DATA PROVIDED below:

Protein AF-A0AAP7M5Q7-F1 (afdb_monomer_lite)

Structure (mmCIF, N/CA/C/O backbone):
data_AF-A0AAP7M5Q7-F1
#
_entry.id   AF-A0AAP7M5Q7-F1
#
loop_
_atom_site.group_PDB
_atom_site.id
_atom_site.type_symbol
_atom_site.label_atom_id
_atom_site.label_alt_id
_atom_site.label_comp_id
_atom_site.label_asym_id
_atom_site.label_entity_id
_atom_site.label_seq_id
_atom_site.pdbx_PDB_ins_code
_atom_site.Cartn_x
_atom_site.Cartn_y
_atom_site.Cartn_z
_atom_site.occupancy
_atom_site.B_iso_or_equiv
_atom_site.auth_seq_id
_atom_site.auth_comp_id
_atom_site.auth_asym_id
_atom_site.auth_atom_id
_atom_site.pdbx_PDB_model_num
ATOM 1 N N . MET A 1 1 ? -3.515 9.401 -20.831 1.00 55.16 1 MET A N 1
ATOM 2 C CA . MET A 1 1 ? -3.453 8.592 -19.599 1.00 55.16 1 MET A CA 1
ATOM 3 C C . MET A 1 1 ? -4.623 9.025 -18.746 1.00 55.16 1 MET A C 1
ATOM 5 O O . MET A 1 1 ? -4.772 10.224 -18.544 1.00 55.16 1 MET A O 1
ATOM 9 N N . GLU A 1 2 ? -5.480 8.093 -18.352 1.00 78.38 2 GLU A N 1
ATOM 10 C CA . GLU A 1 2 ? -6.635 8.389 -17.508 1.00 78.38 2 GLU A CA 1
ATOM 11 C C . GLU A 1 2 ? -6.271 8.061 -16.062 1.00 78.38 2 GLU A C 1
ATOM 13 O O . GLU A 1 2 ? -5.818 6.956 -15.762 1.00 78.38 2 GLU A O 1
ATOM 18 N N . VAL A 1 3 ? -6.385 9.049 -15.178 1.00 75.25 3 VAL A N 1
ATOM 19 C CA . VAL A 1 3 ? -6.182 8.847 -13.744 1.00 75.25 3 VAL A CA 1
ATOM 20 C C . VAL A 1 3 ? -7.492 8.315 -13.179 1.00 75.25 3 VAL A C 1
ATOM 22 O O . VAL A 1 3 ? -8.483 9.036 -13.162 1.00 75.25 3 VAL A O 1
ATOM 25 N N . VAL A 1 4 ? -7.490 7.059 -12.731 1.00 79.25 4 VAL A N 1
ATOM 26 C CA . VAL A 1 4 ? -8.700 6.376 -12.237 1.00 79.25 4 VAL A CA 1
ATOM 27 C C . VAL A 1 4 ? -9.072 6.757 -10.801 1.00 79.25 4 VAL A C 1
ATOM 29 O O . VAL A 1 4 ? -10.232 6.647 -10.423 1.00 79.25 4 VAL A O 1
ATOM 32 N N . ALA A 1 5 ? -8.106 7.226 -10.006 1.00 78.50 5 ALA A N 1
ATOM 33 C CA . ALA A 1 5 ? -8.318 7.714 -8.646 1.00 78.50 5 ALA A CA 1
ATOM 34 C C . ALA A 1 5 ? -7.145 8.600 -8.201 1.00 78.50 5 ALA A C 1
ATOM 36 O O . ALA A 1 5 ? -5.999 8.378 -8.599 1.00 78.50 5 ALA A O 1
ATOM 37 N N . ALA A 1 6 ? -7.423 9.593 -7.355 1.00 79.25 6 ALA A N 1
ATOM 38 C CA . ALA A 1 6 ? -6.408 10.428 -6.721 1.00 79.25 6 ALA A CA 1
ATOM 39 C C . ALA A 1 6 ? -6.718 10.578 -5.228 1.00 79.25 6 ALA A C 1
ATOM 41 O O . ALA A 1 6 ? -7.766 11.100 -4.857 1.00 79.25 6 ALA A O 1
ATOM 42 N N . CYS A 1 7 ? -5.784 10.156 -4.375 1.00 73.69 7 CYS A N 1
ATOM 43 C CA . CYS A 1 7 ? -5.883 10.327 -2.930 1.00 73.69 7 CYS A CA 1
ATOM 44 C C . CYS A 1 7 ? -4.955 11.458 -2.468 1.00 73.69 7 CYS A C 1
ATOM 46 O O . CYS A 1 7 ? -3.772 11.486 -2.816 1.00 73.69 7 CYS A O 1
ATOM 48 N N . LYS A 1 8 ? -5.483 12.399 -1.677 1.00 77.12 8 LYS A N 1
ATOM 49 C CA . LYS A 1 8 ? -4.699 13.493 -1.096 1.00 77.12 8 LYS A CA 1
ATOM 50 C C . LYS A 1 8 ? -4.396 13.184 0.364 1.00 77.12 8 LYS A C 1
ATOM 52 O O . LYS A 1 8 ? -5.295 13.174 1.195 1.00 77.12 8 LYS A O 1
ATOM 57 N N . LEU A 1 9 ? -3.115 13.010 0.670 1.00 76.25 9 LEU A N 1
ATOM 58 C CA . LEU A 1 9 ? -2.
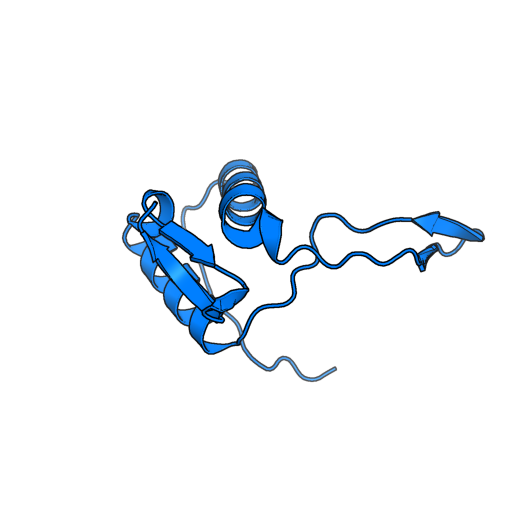617 12.843 2.031 1.00 76.25 9 LEU A CA 1
ATOM 59 C C . LEU A 1 9 ? -1.845 14.104 2.452 1.00 76.25 9 LEU A C 1
ATOM 61 O O . LEU A 1 9 ? -1.010 14.602 1.695 1.00 76.25 9 LEU A O 1
ATOM 65 N N . SER A 1 10 ? -2.119 14.637 3.643 1.00 74.88 10 SER A N 1
ATOM 66 C CA . SER A 1 10 ? -1.450 15.818 4.211 1.00 74.88 10 SER A CA 1
ATOM 67 C C . SER A 1 10 ? -0.675 15.458 5.485 1.00 74.88 10 SER A C 1
ATOM 69 O O . SER A 1 10 ? -0.989 14.482 6.156 1.00 74.88 10 SER A O 1
ATOM 71 N N . ASN A 1 11 ? 0.366 16.235 5.814 1.00 73.75 11 ASN A N 1
ATOM 72 C CA . ASN A 1 11 ? 1.204 16.049 7.013 1.00 73.75 11 ASN A CA 1
ATOM 73 C C . ASN A 1 11 ? 1.931 14.690 7.144 1.00 73.75 11 ASN A C 1
ATOM 75 O O . ASN A 1 11 ? 2.303 14.289 8.247 1.00 73.75 11 ASN A O 1
ATOM 79 N N . LEU A 1 12 ? 2.210 13.996 6.037 1.00 77.88 12 LEU A N 1
ATOM 80 C CA . LEU A 1 12 ? 2.960 12.737 6.065 1.00 77.88 12 LEU A CA 1
ATOM 81 C C . LEU A 1 12 ? 4.438 12.931 5.719 1.00 77.88 12 LEU A C 1
ATOM 83 O O . LEU A 1 12 ? 4.798 13.622 4.766 1.00 77.88 12 LEU A O 1
ATOM 87 N N . ASN A 1 13 ? 5.312 12.255 6.467 1.00 85.00 13 ASN A N 1
ATOM 88 C CA . ASN A 1 13 ? 6.716 12.125 6.097 1.00 85.00 13 ASN A CA 1
ATOM 89 C C . ASN A 1 13 ? 6.840 11.155 4.910 1.00 85.00 13 ASN A C 1
ATOM 91 O O . ASN A 1 13 ? 6.486 9.981 5.033 1.00 85.00 13 ASN A O 1
ATOM 95 N N . ARG A 1 14 ? 7.375 11.642 3.783 1.00 84.38 14 ARG A N 1
ATOM 96 C CA . ARG A 1 14 ? 7.520 10.876 2.533 1.00 84.38 14 ARG A CA 1
ATOM 97 C C . ARG A 1 14 ? 8.242 9.542 2.731 1.00 84.38 14 ARG A C 1
ATOM 99 O O . ARG A 1 14 ? 7.729 8.512 2.315 1.00 84.38 14 ARG A O 1
ATOM 106 N N . THR A 1 15 ? 9.388 9.547 3.408 1.00 88.81 15 THR A N 1
ATOM 107 C CA . THR A 1 15 ? 10.183 8.335 3.661 1.00 88.81 15 THR A CA 1
ATOM 108 C C . THR A 1 15 ? 9.438 7.347 4.555 1.00 88.81 15 THR A C 1
ATOM 110 O O . THR A 1 15 ? 9.520 6.138 4.356 1.00 88.81 15 THR A O 1
ATOM 113 N N . ARG A 1 16 ? 8.680 7.831 5.548 1.00 87.00 16 ARG A N 1
ATOM 114 C CA . ARG A 1 16 ? 7.856 6.955 6.395 1.00 87.00 16 ARG A CA 1
ATOM 115 C C . ARG A 1 16 ? 6.724 6.309 5.592 1.00 87.00 16 ARG A C 1
ATOM 117 O O . ARG A 1 16 ? 6.454 5.132 5.797 1.00 87.00 16 ARG A O 1
ATOM 124 N N . LEU A 1 17 ? 6.093 7.063 4.695 1.00 87.88 17 LEU A N 1
ATOM 125 C CA . LEU A 1 17 ? 5.013 6.574 3.841 1.00 87.88 17 LEU A CA 1
ATOM 126 C C . LEU A 1 17 ? 5.506 5.517 2.841 1.00 87.88 17 LEU A C 1
ATOM 128 O O . LEU A 1 17 ? 4.882 4.473 2.698 1.00 87.88 17 LEU A O 1
ATOM 132 N N . GLU A 1 18 ? 6.658 5.746 2.214 1.00 89.19 18 GLU A N 1
ATOM 133 C CA . GLU A 1 18 ? 7.300 4.778 1.315 1.00 89.19 18 GLU A CA 1
ATOM 134 C C . GLU A 1 18 ? 7.602 3.45
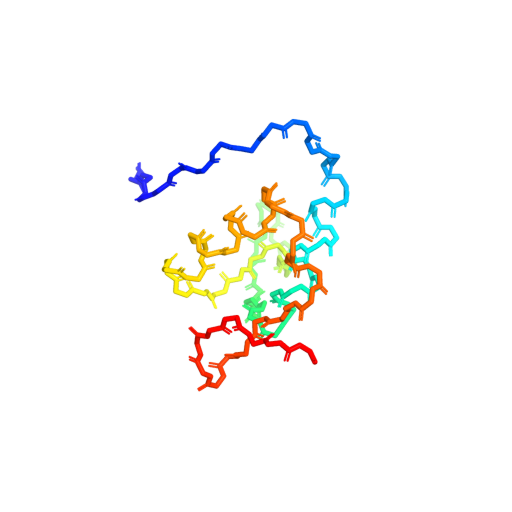6 2.038 1.00 89.19 18 GLU A C 1
ATOM 136 O O . GLU A 1 18 ? 7.142 2.388 1.633 1.00 89.19 18 GLU A O 1
ATOM 141 N N . ASN A 1 19 ? 8.262 3.531 3.201 1.00 91.00 19 ASN A N 1
ATOM 142 C CA . ASN A 1 19 ? 8.523 2.357 4.040 1.00 91.00 19 ASN A CA 1
ATOM 143 C C . ASN A 1 19 ? 7.237 1.631 4.463 1.00 91.00 19 ASN A C 1
ATOM 145 O O . ASN A 1 19 ? 7.218 0.406 4.592 1.00 91.00 19 ASN A O 1
ATOM 149 N N . LEU A 1 20 ? 6.162 2.382 4.699 1.00 91.44 20 LEU A N 1
ATOM 150 C CA . LEU A 1 20 ? 4.871 1.827 5.067 1.00 91.44 20 LEU A CA 1
ATOM 151 C C . LEU A 1 20 ? 4.263 1.024 3.908 1.00 91.44 20 LEU A C 1
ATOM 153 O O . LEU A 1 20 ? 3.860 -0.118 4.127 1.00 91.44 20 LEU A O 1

End of DATA PROVIDED.

All lines in the listing above from the line containing "ATOM 72 C CA" to the line containing "ATOM 79 N N", inclusive, should be retyped exactly; no other lines should appear.

**FINISHED TASK**
ATOM 72 C CA . ASN A 1 11 ? 1.204 16.049 7.013 1.00 73.75 11 ASN A CA 1
ATOM 73 C C . ASN A 1 11 ? 1.931 14.690 7.144 1.00 73.75 11 ASN A C 1
ATOM 75 O O . ASN A 1 11 ? 2.303 14.289 8.247 1.00 73.75 11 ASN A O 1
ATOM 79 N N . LEU A 1 12 ? 2.210 13.996 6.037 1.00 77.88 12 LEU A N 1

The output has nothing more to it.